*** Block opens ***
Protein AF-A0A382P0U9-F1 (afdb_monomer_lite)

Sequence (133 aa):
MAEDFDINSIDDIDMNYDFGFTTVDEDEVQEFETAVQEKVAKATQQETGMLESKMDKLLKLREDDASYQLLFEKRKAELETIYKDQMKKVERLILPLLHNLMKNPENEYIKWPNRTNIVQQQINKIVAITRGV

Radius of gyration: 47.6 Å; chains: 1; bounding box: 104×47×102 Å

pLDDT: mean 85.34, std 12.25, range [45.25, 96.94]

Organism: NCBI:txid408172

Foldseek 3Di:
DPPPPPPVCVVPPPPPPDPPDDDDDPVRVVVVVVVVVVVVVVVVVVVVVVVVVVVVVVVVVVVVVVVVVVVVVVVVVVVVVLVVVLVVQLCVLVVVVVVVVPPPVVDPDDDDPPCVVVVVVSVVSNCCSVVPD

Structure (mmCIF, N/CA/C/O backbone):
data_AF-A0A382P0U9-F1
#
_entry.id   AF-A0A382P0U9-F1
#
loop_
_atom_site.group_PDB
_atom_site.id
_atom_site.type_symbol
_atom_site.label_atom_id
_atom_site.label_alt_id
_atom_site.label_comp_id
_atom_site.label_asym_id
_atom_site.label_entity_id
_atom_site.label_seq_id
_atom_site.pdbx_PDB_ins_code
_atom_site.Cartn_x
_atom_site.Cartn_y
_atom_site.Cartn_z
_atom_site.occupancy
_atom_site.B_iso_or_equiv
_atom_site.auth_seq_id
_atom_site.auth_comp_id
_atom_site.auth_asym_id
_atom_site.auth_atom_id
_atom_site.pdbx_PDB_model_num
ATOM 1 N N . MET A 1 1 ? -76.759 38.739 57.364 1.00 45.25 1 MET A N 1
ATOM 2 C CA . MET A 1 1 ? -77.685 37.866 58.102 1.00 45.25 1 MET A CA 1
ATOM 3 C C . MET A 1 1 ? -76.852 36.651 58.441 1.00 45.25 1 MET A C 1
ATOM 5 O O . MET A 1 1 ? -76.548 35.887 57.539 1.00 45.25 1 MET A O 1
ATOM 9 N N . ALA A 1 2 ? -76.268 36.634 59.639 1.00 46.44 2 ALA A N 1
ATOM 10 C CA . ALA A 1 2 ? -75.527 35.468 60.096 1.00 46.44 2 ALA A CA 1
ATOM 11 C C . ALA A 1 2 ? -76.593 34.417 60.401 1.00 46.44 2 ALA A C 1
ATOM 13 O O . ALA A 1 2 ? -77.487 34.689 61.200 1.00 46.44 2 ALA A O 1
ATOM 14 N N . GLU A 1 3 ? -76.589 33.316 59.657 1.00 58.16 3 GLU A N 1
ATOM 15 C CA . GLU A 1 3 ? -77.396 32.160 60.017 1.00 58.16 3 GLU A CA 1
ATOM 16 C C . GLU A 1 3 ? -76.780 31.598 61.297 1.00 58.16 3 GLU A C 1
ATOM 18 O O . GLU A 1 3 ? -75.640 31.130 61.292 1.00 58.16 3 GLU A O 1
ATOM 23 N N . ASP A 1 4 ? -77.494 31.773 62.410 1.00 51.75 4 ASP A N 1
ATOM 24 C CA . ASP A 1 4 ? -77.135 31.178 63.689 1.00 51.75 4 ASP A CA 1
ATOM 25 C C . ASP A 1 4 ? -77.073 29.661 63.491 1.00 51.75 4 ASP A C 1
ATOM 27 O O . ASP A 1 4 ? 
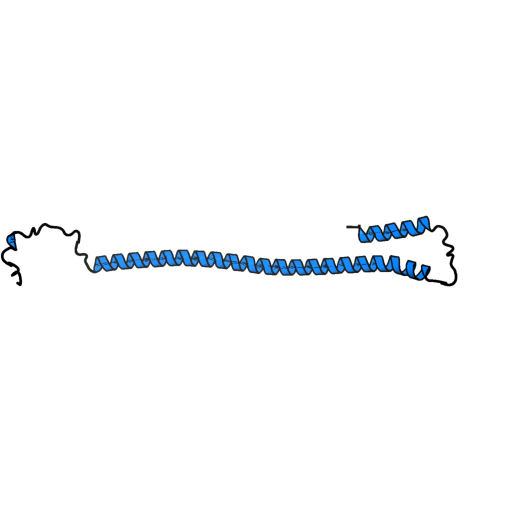-78.063 29.020 63.137 1.00 51.75 4 ASP A O 1
ATOM 31 N N . PHE A 1 5 ? -75.876 29.104 63.660 1.00 60.62 5 PHE A N 1
ATOM 32 C CA . PHE A 1 5 ? -75.636 27.670 63.598 1.00 60.62 5 PHE A CA 1
ATOM 33 C C . PHE A 1 5 ? -76.385 27.031 64.775 1.00 60.62 5 PHE A C 1
ATOM 35 O O . PHE A 1 5 ? -75.993 27.209 65.931 1.00 60.62 5 PHE A O 1
ATOM 42 N N . ASP A 1 6 ? -77.500 26.356 64.497 1.00 59.62 6 ASP A N 1
ATOM 43 C CA . ASP A 1 6 ? -78.329 25.732 65.527 1.00 59.62 6 ASP A CA 1
ATOM 44 C C . ASP A 1 6 ? -77.596 24.528 66.132 1.00 59.62 6 ASP A C 1
ATOM 46 O O . ASP A 1 6 ? -77.589 23.420 65.593 1.00 59.62 6 ASP A O 1
ATOM 50 N N . ILE A 1 7 ? -76.945 24.766 67.270 1.00 56.75 7 ILE A N 1
ATOM 51 C CA . ILE A 1 7 ? -76.184 23.766 68.027 1.00 56.75 7 ILE A CA 1
ATOM 52 C C . ILE A 1 7 ? -77.082 22.644 68.585 1.00 56.75 7 ILE A C 1
ATOM 54 O O . ILE A 1 7 ? -76.570 21.599 68.976 1.00 56.75 7 ILE A O 1
ATOM 58 N N . ASN A 1 8 ? -78.411 22.822 68.600 1.00 56.09 8 ASN A N 1
ATOM 59 C CA . ASN A 1 8 ? -79.356 21.824 69.111 1.00 56.09 8 ASN A CA 1
ATOM 60 C C . ASN A 1 8 ? -79.764 20.770 68.064 1.00 56.09 8 ASN A C 1
ATOM 62 O O . ASN A 1 8 ? -80.469 19.829 68.408 1.00 56.09 8 ASN A O 1
ATOM 66 N N . SER A 1 9 ? -79.299 20.882 66.813 1.00 59.06 9 SER A N 1
ATOM 67 C CA . SER A 1 9 ? -79.489 19.863 65.762 1.00 59.06 9 SER A CA 1
ATOM 68 C C . SER A 1 9 ? -78.434 18.740 65.799 1.00 59.06 9 SER A C 1
ATOM 70 O O . SER A 1 9 ? -78.348 17.938 64.869 1.00 59.06 9 SER A O 1
ATOM 72 N N . ILE A 1 10 ? -77.614 18.672 66.855 1.00 56.81 10 ILE A N 1
ATOM 73 C CA . ILE A 1 10 ? -76.574 17.643 67.032 1.00 56.81 10 ILE A CA 1
ATOM 74 C C . ILE A 1 10 ? -77.147 16.212 67.063 1.00 56.81 10 ILE A C 1
ATOM 76 O O . ILE A 1 10 ? -76.428 15.274 66.726 1.00 56.81 10 ILE A O 1
ATOM 80 N N . ASP A 1 11 ? -78.433 16.044 67.387 1.00 58.38 11 ASP A N 1
ATOM 81 C CA . ASP A 1 11 ? -79.084 14.730 67.484 1.00 58.38 11 ASP A CA 1
ATOM 82 C C . ASP A 1 11 ? -79.297 14.025 66.123 1.00 58.38 11 ASP A C 1
ATOM 84 O O . ASP A 1 11 ? -79.463 12.807 66.102 1.00 58.38 11 ASP A O 1
ATOM 88 N N . ASP A 1 12 ? -79.234 14.749 64.993 1.00 59.06 12 ASP A N 1
ATOM 89 C CA . ASP A 1 12 ? -79.322 14.187 63.626 1.00 59.06 12 ASP A CA 1
ATOM 90 C C . ASP A 1 12 ? -77.939 13.887 63.002 1.00 59.06 12 ASP A C 1
ATOM 92 O O . ASP A 1 12 ? -77.837 13.493 61.835 1.00 59.06 12 ASP A O 1
ATOM 96 N N . ILE A 1 13 ? -76.847 14.064 63.756 1.00 62.41 13 ILE A N 1
ATOM 97 C CA . ILE A 1 13 ? -75.505 13.686 63.302 1.00 62.41 13 ILE A CA 1
ATOM 98 C C . ILE A 1 13 ? -75.360 12.171 63.461 1.00 62.41 13 ILE A C 1
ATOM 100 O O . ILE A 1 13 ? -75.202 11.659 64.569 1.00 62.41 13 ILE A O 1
*** Block closes ***
## Task item
Copy range, inclusive: the line holding "ATOM 50 N N" to the line holding "ATOM 90 C C". Reproduce exactly those lines of the records above and no others.

## Output
ATOM 50 N N . ILE A 1 7 ? -76.945 24.766 67.270 1.00 56.75 7 ILE A N 1
ATOM 51 C CA . ILE A 1 7 ? -76.184 23.766 68.027 1.00 56.75 7 ILE A CA 1
ATOM 52 C C . ILE A 1 7 ? -77.082 22.644 68.585 1.00 56.75 7 ILE A C 1
ATOM 54 O O . ILE A 1 7 ? -76.570 21.599 68.976 1.00 56.75 7 ILE A O 1
ATOM 58 N N . ASN A 1 8 ? -78.411 22.822 68.600 1.00 56.09 8 ASN A N 1
ATOM 59 C CA . ASN A 1 8 ? -79.356 21.824 69.111 1.00 56.09 8 ASN A CA 1
ATOM 60 C C . ASN A 1 8 ? -79.764 20.770 68.064 1.00 56.09 8 ASN A C 1
ATOM 62 O O . ASN A 1 8 ? -80.469 19.829 68.408 1.00 56.09 8 ASN A O 1
ATOM 66 N N . SER A 1 9 ? -79.299 20.882 66.813 1.00 59.06 9 SER A N 1
ATOM 67 C CA . SER A 1 9 ? -79.489 19.863 65.762 1.00 59.06 9 SER A CA 1
ATOM 68 C C . SER A 1 9 ? -78.434 18.740 65.799 1.00 59.06 9 SER A C 1
ATOM 70 O O . SER A 1 9 ? -78.348 17.938 64.869 1.00 59.06 9 SER A O 1
ATOM 72 N N . ILE A 1 10 ? -77.614 18.672 66.855 1.00 56.81 10 ILE A N 1
ATOM 73 C CA . ILE A 1 10 ? -76.574 17.643 67.032 1.00 56.81 10 ILE A CA 1
ATOM 74 C C . ILE A 1 10 ? -77.147 16.212 67.063 1.00 56.81 10 ILE A C 1
ATOM 76 O O . ILE A 1 10 ? -76.428 15.274 66.726 1.00 56.81 10 ILE A O 1
ATOM 80 N N . ASP A 1 11 ? -78.433 16.044 67.387 1.00 58.38 11 ASP A N 1
ATOM 81 C CA . ASP A 1 11 ? -79.084 14.730 67.484 1.00 58.38 11 ASP A CA 1
ATOM 82 C C . ASP A 1 11 ? -79.297 14.025 66.123 1.00 58.38 11 ASP A C 1
ATOM 84 O O . ASP A 1 11 ? -79.463 12.807 66.102 1.00 58.38 11 ASP A O 1
ATOM 88 N N . ASP A 1 12 ? -79.234 14.749 64.993 1.00 59.06 12 ASP A N 1
ATOM 89 C CA . ASP A 1 12 ? -79.322 14.187 63.626 1.00 59.06 12 ASP A CA 1
ATOM 90 C C . ASP A 1 12 ? -77.939 13.887 63.002 1.00 59.06 12 ASP A C 1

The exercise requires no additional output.